Files
MosisService/docs/DEV_PORTAL_M08_TELEMETRY.md

20 KiB

Milestone 8: Telemetry System

Status: Decided Goal: Collect app usage analytics and crash reports while respecting privacy.

Decision

SQLite with background aggregation for self-hosted Synology NAS:

Storage:      SQLite (separate telemetry.db to isolate write load)
Aggregation:  Go background goroutine (hourly/daily rollups)
Retention:    Raw events 7 days, aggregates indefinitely
Privacy:      Hashed device IDs, no PII, opt-out available

Rationale

  1. Simple - No separate time-series database needed
  2. SQLite scales - Can handle thousands of events/day easily
  3. Background jobs - Go goroutines for aggregation, cleanup
  4. Separate DB - Telemetry writes don't affect main portal.db
  5. Privacy-first - Minimal collection, hashed IDs

Architecture

┌─────────────────────────────────────────────────────────────────┐
│                     mosis-portal container                       │
│  ┌────────────────────────────────────────────────────────────┐ │
│  │                      Go Binary                              │ │
│  │  ┌─────────────┐    ┌────────────────┐                     │ │
│  │  │ API Handler │───►│ Telemetry Svc  │                     │ │
│  │  │ POST /v1/   │    │ - Buffer events│                     │ │
│  │  │ telemetry/* │    │ - Batch insert │                     │ │
│  │  └─────────────┘    └───────┬────────┘                     │ │
│  │                             │                               │ │
│  │  ┌─────────────────────────▼────────────────────────────┐  │ │
│  │  │              Background Workers                       │  │ │
│  │  │  • Hourly aggregation (event counts, unique devices)  │  │ │
│  │  │  • Daily cleanup (delete raw events > 7 days)         │  │ │
│  │  │  • Crash grouping (fingerprint + dedup)               │  │ │
│  │  └───────────────────────────────────────────────────────┘  │ │
│  └──────────────────────────────┬─────────────────────────────┘ │
│                                  │                               │
│  /volume1/mosis/data/           │                               │
│  ├── portal.db     (main)       │                               │
│  └── telemetry.db  ◄────────────┘                               │
└─────────────────────────────────────────────────────────────────┘

Overview

Telemetry provides developers with insights into app usage, performance, and crashes. Must balance usefulness with user privacy.


Privacy Principles

  1. Minimal collection - Only what's necessary
  2. No PII by default - Anonymized device IDs
  3. Transparency - Users know what's collected
  4. Opt-out available - Users can disable
  5. Data retention limits - Auto-delete old data
  6. GDPR compliance - Export/delete on request

Event Types

Automatic Events (Default)

Event Description Data
app_start App launched version, mosis_version
app_stop App closed duration_seconds
app_crash Unhandled error crash_type, message
lua_error Lua runtime error message, stack (no user data)

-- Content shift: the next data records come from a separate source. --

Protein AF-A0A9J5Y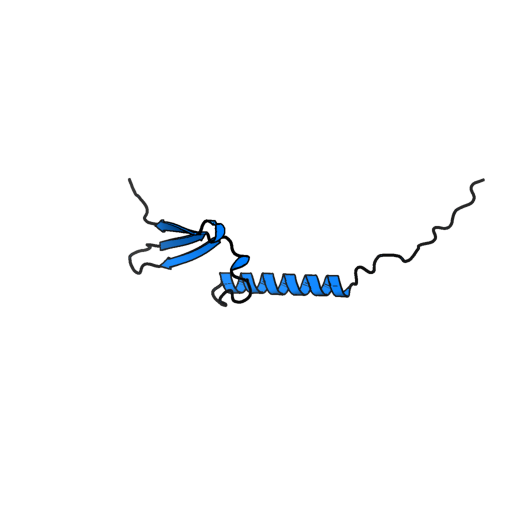N95-F1 (afdb_monomer_lite)

Foldseek 3Di:
DDDDDPPPPDCPDPPPPPVVVVVVVVVVVVVVVLVVCVVVVNDDPPPDDPVVDQKDWDWDDDPPDPWIWIWIQRPVVNDIDIDIPPPPPD

Organism: Solanum commersonii (NCBI:txid4109)

Sequence (90 aa):
MMHTNKYYCSPHDDNLTTQEHMARGAVVYAFDRSIKNIIKGFSISTGLSWHLVDDVYIPVNSDSEFHWVLAVVVLKERLIRVYDSSMSTK

pLDDT: mean 71.24, std 13.96, range [38.97, 93.06]

InterPro domains:
  IPR003653 Ulp1 protease family, C-terminal catalytic domain [PF02902] (53-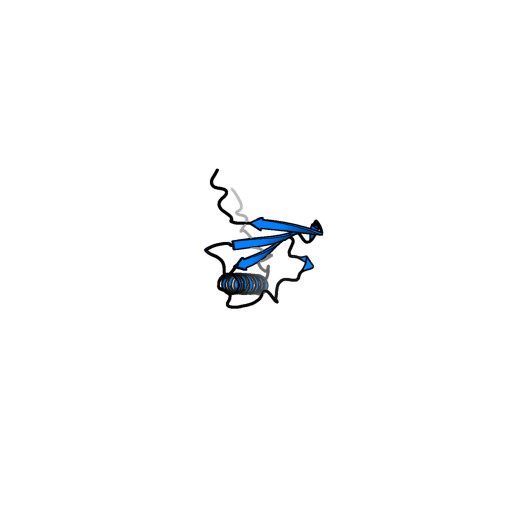88)
  IPR003653 Ulp1 protease family, C-terminal catalytic domain [PS50600] (1-90)
  IPR038765 Papain-like cysteine peptidase superfamily [SSF54001] (36-88)

Radius of gyration: 25.77 Å; chains: 1; bounding box: 32×29×91 Å

Structure (mmCIF, N/CA/C/O backbone):
data_AF-A0A9J5YN95-F1
#
_entry.id   AF-A0A9J5YN95-F1
#
loop_
_atom_site.group_PDB
_atom_site.id
_atom_site.type_symbol
_atom_site.label_atom_id
_atom_site.label_alt_id
_atom_site.label_comp_id
_atom_site.label_asym_id
_atom_site.label_entity_id
_atom_site.label_seq_id
_atom_site.pdbx_PDB_ins_code
_atom_site.Cartn_x
_atom_site.Cartn_y
_atom_site.Cartn_z
_atom_site.occupancy
_atom_site.B_iso_or_equiv
_atom_site.auth_seq_id
_atom_site.auth_comp_id
_atom_site.auth_asym_id
_atom_site.auth_atom_id
_atom_site.pdbx_PDB_model_num
ATOM 1 N N . MET A 1 1 ? 10.175 0.272 70.495 1.00 45.12 1 MET A N 1
ATOM 2 C CA . MET A 1 1 ? 10.108 -1.160 70.136 1.00 45.12 1 MET A CA 1
ATOM 3 C C . MET A 1 1 ? 9.018 -1.303 69.086 1.00 45.12 1 MET A C 1
ATOM 5 O O . MET A 1 1 ? 7.859 -1.077 69.398 1.00 45.12 1 MET A O 1
ATOM 9 N N . MET A 1 2 ? 9.415 -1.464 67.822 1.00 42.09 2 MET A N 1
ATOM 10 C CA . MET A 1 2 ? 8.529 -1.349 66.660 1.00 42.09 2 MET A CA 1
ATOM 11 C C . MET A 1 2 ? 7.652 -2.595 66.521 1.00 42.09 2 MET A C 1
ATOM 13 O O . MET A 1 2 ? 8.164 -3.710 66.471 1.00 42.09 2 MET A O 1
ATOM 17 N N . HIS A 1 3 ? 6.338 -2.394 66.476 1.00 40.81 3 HIS A N 1
ATOM 18 C CA . HIS A 1 3 ? 5.363 -3.447 66.223 1.00 40.81 3 HIS A CA 1
ATOM 19 C C . HIS A 1 3 ? 5.310 -3.676 64.707 1.00 40.81 3 HIS A C 1
ATOM 21 O O . HIS A 1 3 ? 4.985 -2.764 63.947 1.00 40.81 3 HIS A O 1
ATOM 27 N N . THR A 1 4 ? 5.723 -4.858 64.255 1.00 46.44 4 THR A N 1
ATOM 28 C CA . THR A 1 4 ? 5.818 -5.196 62.835 1.00 46.44 4 THR A CA 1
ATOM 29 C C . THR A 1 4 ? 4.421 -5.381 62.253 1.00 46.44 4 THR A C 1
ATOM 31 O O . THR A 1 4 ? 3.699 -6.324 62.575 1.00 46.44 4 THR A O 1
ATOM 34 N N . ASN A 1 5 ? 4.029 -4.454 61.383 1.00 38.97 5 ASN A N 1
ATOM 35 C CA . ASN A 1 5 ? 2.814 -4.574 60.598 1.00 38.97 5 ASN A CA 1
ATOM 36 C C . ASN A 1 5 ? 3.044 -5.699 59.577 1.00 38.97 5 ASN A C 1
ATOM 38 O O . ASN A 1 5 ? 3.844 -5.558 58.651 1.00 38.97 5 ASN A O 1
ATOM 42 N N . LYS A 1 6 ? 2.423 -6.860 59.806 1.00 45.38 6 LYS A N 1
ATOM 43 C CA . LYS A 1 6 ? 2.409 -7.963 58.844 1.00 45.38 6 LYS A CA 1
ATOM 44 C C . LYS A 1 6 ? 1.695 -7.461 57.596 1.00 45.38 6 LYS A C 1
ATOM 46 O O . LYS A 1 6 ? 0.498 -7.205 57.649 1.00 45.38 6 LYS A O 1
ATOM 51 N N . TYR A 1 7 ? 2.443 -7.313 56.506 1.00 45.97 7 TYR A N 1
ATOM 52 C CA . TYR A 1 7 ? 1.918 -7.032 55.177 1.00 45.97 7 TYR A CA 1
ATOM 53 C C . TYR A 1 7 ? 0.766 -7.992 54.873 1.00 45.97 7 TYR A C 1
ATOM 55 O O . TYR A 1 7 ? 0.967 -9.179 54.621 1.00 45.97 7 TYR A O 1
ATOM 63 N N . TYR A 1 8 ? -0.453 -7.474 54.951 1.00 50.34 8 TYR A N 1
ATOM 64 C CA . TYR A 1 8 ? -1.616 -8.108 54.370 1.00 50.34 8 TYR A CA 1
ATOM 65 C C . TYR A 1 8 ? -1.434 -7.981 52.856 1.00 50.34 8 TYR A C 1
ATOM 67 O O . TYR A 1 8 ? -1.644 -6.906 52.296 1.00 50.34 8 TYR A O 1
ATOM 75 N N . CYS A 1 9 ? -0.963 -9.041 52.196 1.00 57.62 9 CYS A N 1
ATOM 76 C CA . CYS A 1 9 ? -1.083 -9.137 50.746 1.00 57.62 9 CYS A CA 1
ATOM 77 C C . CYS A 1 9 ? -2.577 -9.227 50.438 1.00 57.62 9 CYS A C 1
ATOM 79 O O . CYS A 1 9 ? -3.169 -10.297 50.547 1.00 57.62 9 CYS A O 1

Performance Events (Default)

Event Description Data
perf_frame Frame time (sampled) avg_ms, p95_ms
perf_memory Memory usage used_mb, limit_mb
perf_startup Startup time duration_ms

Usage Events (Opt-in)

Event Description Data
screen_view Screen navigation screen_name
button_click UI interaction element_id
feature_used Feature usage feature_name

Data Schema

Event Payload

{
  "app_id": "com.developer.myapp",
  "app_version": "1.2.0",
  "mosis_version": "1.0.0",
  "device_id": "sha256_hashed_id",
  "session_id": "uuid",
  "events": [
    {
      "type": "app_start",
      "timestamp": "2024-01-15T10:30:00Z",
      "data": {}
    },
    {
      "type": "screen_view",
      "timestamp": "2024-01-15T10:30:05Z",
      "data": {
        "screen_name": "home"
      }
    }
  ]
}

Crash Report Payload

{
  "app_id": "com.developer.myapp",
  "app_version": "1.2.0",
  "mosis_version": "1.0.0",
  "device_id": "sha256_hashed_id",
  "timestamp": "2024-01-15T10:35:00Z",
  "crash": {
    "type": "lua_error",
    "message": "attempt to index nil value 'user'",
    "stack_trace": "main.lua:42: in function 'loadUser'\nmain.lua:15: in main chunk",
    "context": {
      "screen": "profile.rml",
      "memory_mb": 45,
      "uptime_seconds": 300
    }
  }
}

Device ID Hashing

-- On device
local raw_id = get_android_id() -- or similar
local hashed = sha256(raw_id .. "mosis_salt_" .. app_id)
-- Result: "a3f2b1c4d5e6..."

-- Cannot reverse to original device ID
-- Different per app (can't track across apps)

Collection Architecture

┌──────────┐     ┌──────────┐     ┌──────────┐     ┌──────────┐
│  Device  │────►│  Batch   │────►│   API    │────►│ Storage  │
│          │     │  Queue   │     │          │     │          │
└──────────┘     └──────────┘     └──────────┘     └──────────┘
                      │
                      │ Every 60s or
                      │ on app close
                      ▼
                 ┌──────────┐
                 │  Upload  │
                 └──────────┘

Client-Side Batching

-- TelemetryManager on device
local events = {}
local last_flush = os.time()

function track(event_type, data)
    if not telemetry_enabled then return end

    table.insert(events, {
        type = event_type,
        timestamp = os.date("!%Y-%m-%dT%H:%M:%SZ"),
        data = data or {}
    })

    -- Flush if batch is large or time elapsed
    if #events >= 50 or (os.time() - last_flush) > 60 then
        flush()
    end
end

function flush()
    if #events == 0 then return end

    local payload = {
        app_id = APP_ID,
        app_version = APP_VERSION,
        device_id = HASHED_DEVICE_ID,
        events = events
    }

    -- Async HTTP POST
    http.post(TELEMETRY_URL, json.encode(payload))

    events = {}
    last_flush = os.time()
end

Storage (SQLite)

Telemetry Database Schema

-- telemetry.db (separate from portal.db)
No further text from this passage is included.